The reason is that if you look at the subset of smoothing operators (operators with smooth integral kernel), I already don't know how to say "left-invariant smoothing operator on $G$" in any simpler (algebraic) way.
Rather then only considering invariant PSD operators, you might want to consider all $G$ invariant operators, i.e., $G$-intertwiner. I describe their functional calculus below. Their functional calculus can be realized/studied via convolution products and representation theory. What I describe is in the realm of the first answer by Pedro Lauridsen Ribeiro. I let you decide whether this classifies as "algebraic", but it is certainly of operator-algebraic/ representation-theoretic flavour. I claim everything else which is $G$-invariant operator will have a equivalent functional calculus.

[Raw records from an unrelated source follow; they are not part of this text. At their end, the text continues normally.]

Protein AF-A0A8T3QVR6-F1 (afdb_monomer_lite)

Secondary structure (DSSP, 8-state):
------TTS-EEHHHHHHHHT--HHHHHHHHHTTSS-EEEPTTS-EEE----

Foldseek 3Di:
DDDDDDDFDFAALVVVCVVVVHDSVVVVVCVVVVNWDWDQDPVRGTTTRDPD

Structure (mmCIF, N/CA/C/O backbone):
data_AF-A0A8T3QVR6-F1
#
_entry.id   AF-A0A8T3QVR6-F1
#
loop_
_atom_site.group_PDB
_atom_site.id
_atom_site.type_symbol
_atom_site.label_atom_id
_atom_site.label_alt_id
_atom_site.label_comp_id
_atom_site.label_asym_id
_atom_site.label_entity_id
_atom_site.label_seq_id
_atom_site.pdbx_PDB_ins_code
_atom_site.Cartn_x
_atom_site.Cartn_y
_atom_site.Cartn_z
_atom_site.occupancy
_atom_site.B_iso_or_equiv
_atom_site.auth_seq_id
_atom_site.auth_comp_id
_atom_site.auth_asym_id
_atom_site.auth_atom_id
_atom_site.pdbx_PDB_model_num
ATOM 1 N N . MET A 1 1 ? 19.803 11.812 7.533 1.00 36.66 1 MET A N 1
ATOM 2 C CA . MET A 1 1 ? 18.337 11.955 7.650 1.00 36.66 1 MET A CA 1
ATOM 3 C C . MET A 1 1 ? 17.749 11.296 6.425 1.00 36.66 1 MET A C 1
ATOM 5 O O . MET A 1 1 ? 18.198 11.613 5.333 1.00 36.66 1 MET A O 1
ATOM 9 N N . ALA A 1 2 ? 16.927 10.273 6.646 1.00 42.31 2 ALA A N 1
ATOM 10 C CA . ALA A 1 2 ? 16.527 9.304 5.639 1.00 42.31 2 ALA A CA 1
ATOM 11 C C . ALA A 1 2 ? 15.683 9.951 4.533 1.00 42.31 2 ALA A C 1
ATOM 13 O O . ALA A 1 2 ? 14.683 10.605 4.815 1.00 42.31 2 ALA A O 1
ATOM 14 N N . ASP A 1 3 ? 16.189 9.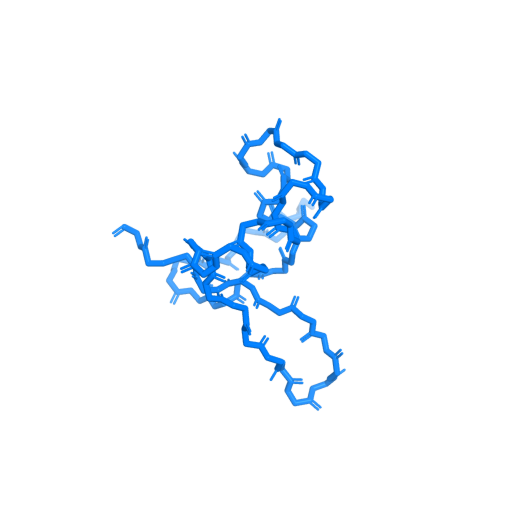786 3.315 1.00 47.03 3 ASP A N 1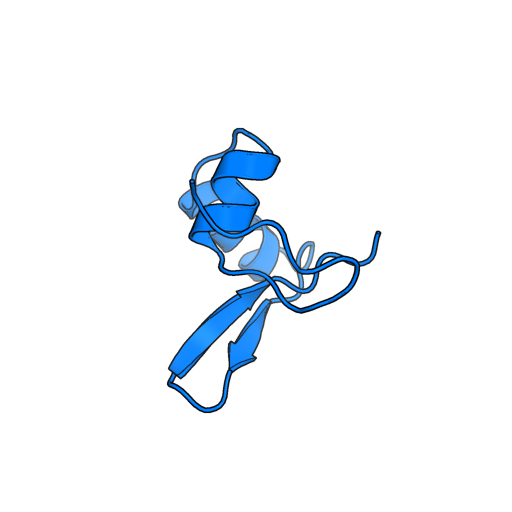
ATOM 15 C CA . ASP A 1 3 ? 15.504 9.727 2.026 1.00 47.03 3 ASP A CA 1
ATOM 16 C C . ASP A 1 3 ? 14.017 10.132 2.032 1.00 47.03 3 ASP A C 1
ATOM 18 O O . ASP A 1 3 ? 13.119 9.342 2.315 1.00 47.03 3 ASP A O 1
ATOM 22 N N . GLN A 1 4 ? 13.768 11.401 1.710 1.00 54.25 4 GLN A N 1
ATOM 23 C CA . GLN A 1 4 ? 12.467 11.895 1.270 1.00 54.25 4 GLN A CA 1
ATOM 24 C C . GLN A 1 4 ? 12.489 11.908 -0.256 1.00 54.25 4 GLN A C 1
ATOM 26 O O . GLN A 1 4 ? 12.943 12.896 -0.824 1.00 54.25 4 GLN A O 1
ATOM 31 N N . GLN A 1 5 ? 12.023 10.839 -0.913 1.00 45.72 5 GLN A N 1
ATOM 32 C CA . GLN A 1 5 ? 11.547 10.895 -2.302 1.00 45.72 5 GLN A CA 1
ATOM 33 C C . GLN A 1 5 ? 10.864 9.594 -2.762 1.00 45.72 5 GLN A C 1
ATOM 35 O O . GLN A 1 5 ? 11.511 8.574 -2.953 1.00 45.72 5 GLN A O 1
ATOM 40 N N . ALA A 1 6 ? 9.552 9.670 -3.014 1.00 46.94 6 ALA A N 1
ATOM 41 C CA . ALA A 1 6 ? 8.930 9.282 -4.289 1.00 46.94 6 ALA A CA 1
ATOM 42 C C . ALA A 1 6 ? 7.421 9.563 -4.215 1.00 46.94 6 ALA A C 1
ATOM 44 O O . ALA A 1 6 ? 6.620 8.731 -3.797 1.00 46.94 6 ALA A O 1
ATOM 45 N N . VAL A 1 7 ? 7.041 10.770 -4.627 1.00 52.81 7 VAL A N 1
ATOM 46 C CA . VAL A 1 7 ? 5.661 11.083 -5.000 1.00 52.81 7 VAL A CA 1
ATOM 47 C C . VAL A 1 7 ? 5.404 10.371 -6.336 1.00 52.81 7 VAL A C 1
ATOM 49 O O . VAL A 1 7 ? 5.950 10.786 -7.354 1.00 52.81 7 VAL A O 1
ATOM 52 N N . GLY A 1 8 ? 4.637 9.273 -6.306 1.00 53.88 8 GLY A N 1
ATOM 53 C CA . GLY A 1 8 ? 4.065 8.615 -7.494 1.00 53.88 8 GLY A CA 1
ATOM 54 C C . GLY A 1 8 ? 4.854 7.461 -8.132 1.00 53.88 8 GLY A C 1
ATOM 55 O O . GLY A 1 8 ? 4.773 7.298 -9.345 1.00 53.88 8 GLY A O 1
ATOM 56 N N . GLY A 1 9 ? 5.626 6.677 -7.369 1.00 62.09 9 GLY A N 1
ATOM 57 C CA . GLY A 1 9 ? 6.350 5.505 -7.893 1.00 62.09 9 GLY A CA 1
ATOM 58 C C . GLY A 1 9 ? 6.050 4.206 -7.131 1.00 62.09 9 GLY A C 1
ATOM 59 O O . GLY A 1 9 ? 5.591 4.267 -5.991 1.00 62.09 9 GLY A O 1
ATOM 60 N N . PRO A 1 10 ? 6.330 3.029 -7.723 1.00 68.19 10 PRO A N 1
ATOM 61 C CA . PRO A 1 10 ? 6.091 1.736 -7.086 1.00 68.19 10 PRO A CA 1
ATOM 62 C C . PRO A 1 10 ? 6.954 1.608 -5.817 1.00 68.19 10 PRO A C 1
ATOM 64 O O . PRO A 1 10 ? 8.185 1.571 -5.877 1.00 68.19 10 PRO A O 1
ATOM 67 N N . ILE A 1 11 ? 6.311 1.568 -4.648 1.00 77.88 11 ILE A N 1
ATOM 68 C CA . ILE A 1 11 ? 6.976 1.561 -3.335 1.00 77.88 11 ILE A CA 1
ATOM 69 C C . ILE A 1 11 ? 7.248 0.137 -2.855 1.00 77.88 11 ILE A C 1
ATOM 71 O O . ILE A 1 11 ? 6.591 -0.817 -3.257 1.00 77.88 11 ILE A O 1
ATOM 75 N N . ARG A 1 12 ? 8.211 -0.058 -1.951 1.00 80.50 12 ARG A N 1
ATOM 76 C CA . ARG A 1 12 ? 8.473 -1.396 -1.396 1.00 80.50 12 ARG A CA 1
ATOM 77 C C . ARG A 1 12 ? 7.304 -1.875 -0.540 1.00 80.50 12 ARG A C 1
ATOM 79 O O . ARG A 1 12 ? 6.739 -1.105 0.228 1.00 80.50 12 ARG A O 1
ATOM 86 N N . LEU A 1 13 ? 7.037 -3.180 -0.576 1.00 80.12 13 LEU A N 1
ATOM 87 C CA . LEU A 1 13 ? 5.994 -3.818 0.234 1.00 80.12 13 LEU A CA 1
ATOM 88 C C . LEU A 1 13 ? 6.102 -3.514 1.740 1.00 80.12 13 LEU A C 1
ATOM 90 O O . LEU A 1 13 ? 5.092 -3.283 2.394 1.00 80.12 13 LEU A O 1
ATOM 94 N N . GLY A 1 14 ? 7.322 -3.496 2.284 1.00 81.75 14 GLY A N 1
ATOM 95 C CA . GLY A 1 14 ? 7.553 -3.132 3.687 1.00 81.75 14 GLY A CA 1
ATOM 96 C C . GLY A 1 14 ? 7.226 -1.666 3.979 1.00 81.75 14 GLY A C 1
ATOM 97 O O . GLY A 1 14 ? 6.598 -1.368 4.984 1.00 81.75 14 GLY A O 1
ATOM 98 N N . GLN A 1 15 ? 7.566 -0.768 3.056 1.00 83.38 15 GLN A N 1
ATOM 99 C CA . GLN A 1 15 ? 7.276 0.658 3.193 1.00 83.38 15 GLN A CA 1
ATOM 100 C C . GLN A 1 15 ? 5.770 0.931 3.099 1.00 83.38 15 GLN A C 1
ATOM 102 O O . GLN A 1 15 ? 5.230 1.676 3.906 1.00 83.38 15 GLN A O 1
ATOM 107 N N . ALA A 1 16 ? 5.076 0.271 2.167 1.00 82.88 16 ALA A N 1
ATOM 108 C CA . ALA A 1 16 ? 3.619 0.304 2.072 1.00 82.88 16 ALA A CA 1
ATOM 109 C C . ALA A 1 16 ? 2.951 -0.151 3.380 1.00 82.88 16 ALA A C 1
ATOM 111 O O . ALA A 1 16 ? 1.998 0.474 3.839 1.00 82.88 16 ALA A O 1
ATOM 112 N N . ALA A 1 17 ? 3.471 -1.222 3.987 1.00 86.31 17 ALA A N 1
ATOM 113 C CA . ALA A 1 17 ? 2.977 -1.763 5.250 1.00 86.31 17 ALA A CA 1
ATOM 114 C C . ALA A 1 17 ? 3.117 -0.742 6.386 1.00 86.31 17 ALA A C 1
ATOM 116 O O . ALA A 1 17 ? 2.144 -0.474 7.089 1.00 86.31 17 ALA A O 1
ATOM 117 N N . GLU A 1 18 ? 4.284 -0.109 6.511 1.00 85.31 18 GLU A N 1
ATOM 118 C CA . GLU A 1 18 ? 4.505 0.936 7.515 1.00 85.31 18 GLU A CA 1
ATOM 119 C C . GLU A 1 18 ? 3.632 2.175 7.282 1.00 85.31 18 GLU A C 1
ATOM 121 O O . GLU A 1 18 ? 3.050 2.692 8.232 1.00 85.31 18 GLU A O 1
ATOM 126 N N . MET A 1 19 ? 3.469 2.616 6.031 1.00 82.50 19 MET A N 1
ATOM 127 C CA . MET A 1 19 ? 2.620 3.765 5.687 1.00 82.50 19 MET A CA 1
ATOM 128 C C . MET A 1 19 ? 1.143 3.531 6.018 1.00 82.50 19 MET A C 1
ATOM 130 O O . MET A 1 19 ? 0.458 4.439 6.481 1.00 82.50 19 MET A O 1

Here is an example. Assume $H$ is compact. We identify $L^2(G/H)$ with the induced representation $\pi = Ind_{H}^{G} 1$ or the $H$-invariant vectors in $L^2(G)$ and then uses the convolution operators for $\phi \in C_c^\infty(G//H)$: $$T_\phi f(g) = \int\limits_{G} \phi(x) f(xg) d x.$$ E.g. for $G =SL_2(\mathbb{R})$ and $H=SO(2)$, the algebra $C_c^\infty(G//H)$ is commutative by the Gelfand trick (this is not so essential) and the trace $T_\phi$ is an integral of the Harish-Chandra/Selberg transform of $\phi$ over the spectrum of the hyperbolic Laplacian or, alternatively, an integral $$\int\limits tr\; \pi(\phi) d_{Pl} \pi$$ over the irreducible unitary (tempered) reps $\pi$ of $G$ with $H$-invariant vectors (only principal series representations here). The measure $d_{Pl}$ is the Plancherel measure.
If $H$ is not compact, you can still do something similar working with $C_c^\infty(G)$ and obtain a similar analysis. E.g. take the two important situations when $H$ is a lattice or a parabolic subgroup in a reductive Lie group. The advantage: this generalizes to locally compact groups. E.g. on reductive groups over non-archimedean fields, there are no differential operators in any obvious way, but this gives you the Hecke operators. These ideas are crucial also in the context of the Selberg trace formula.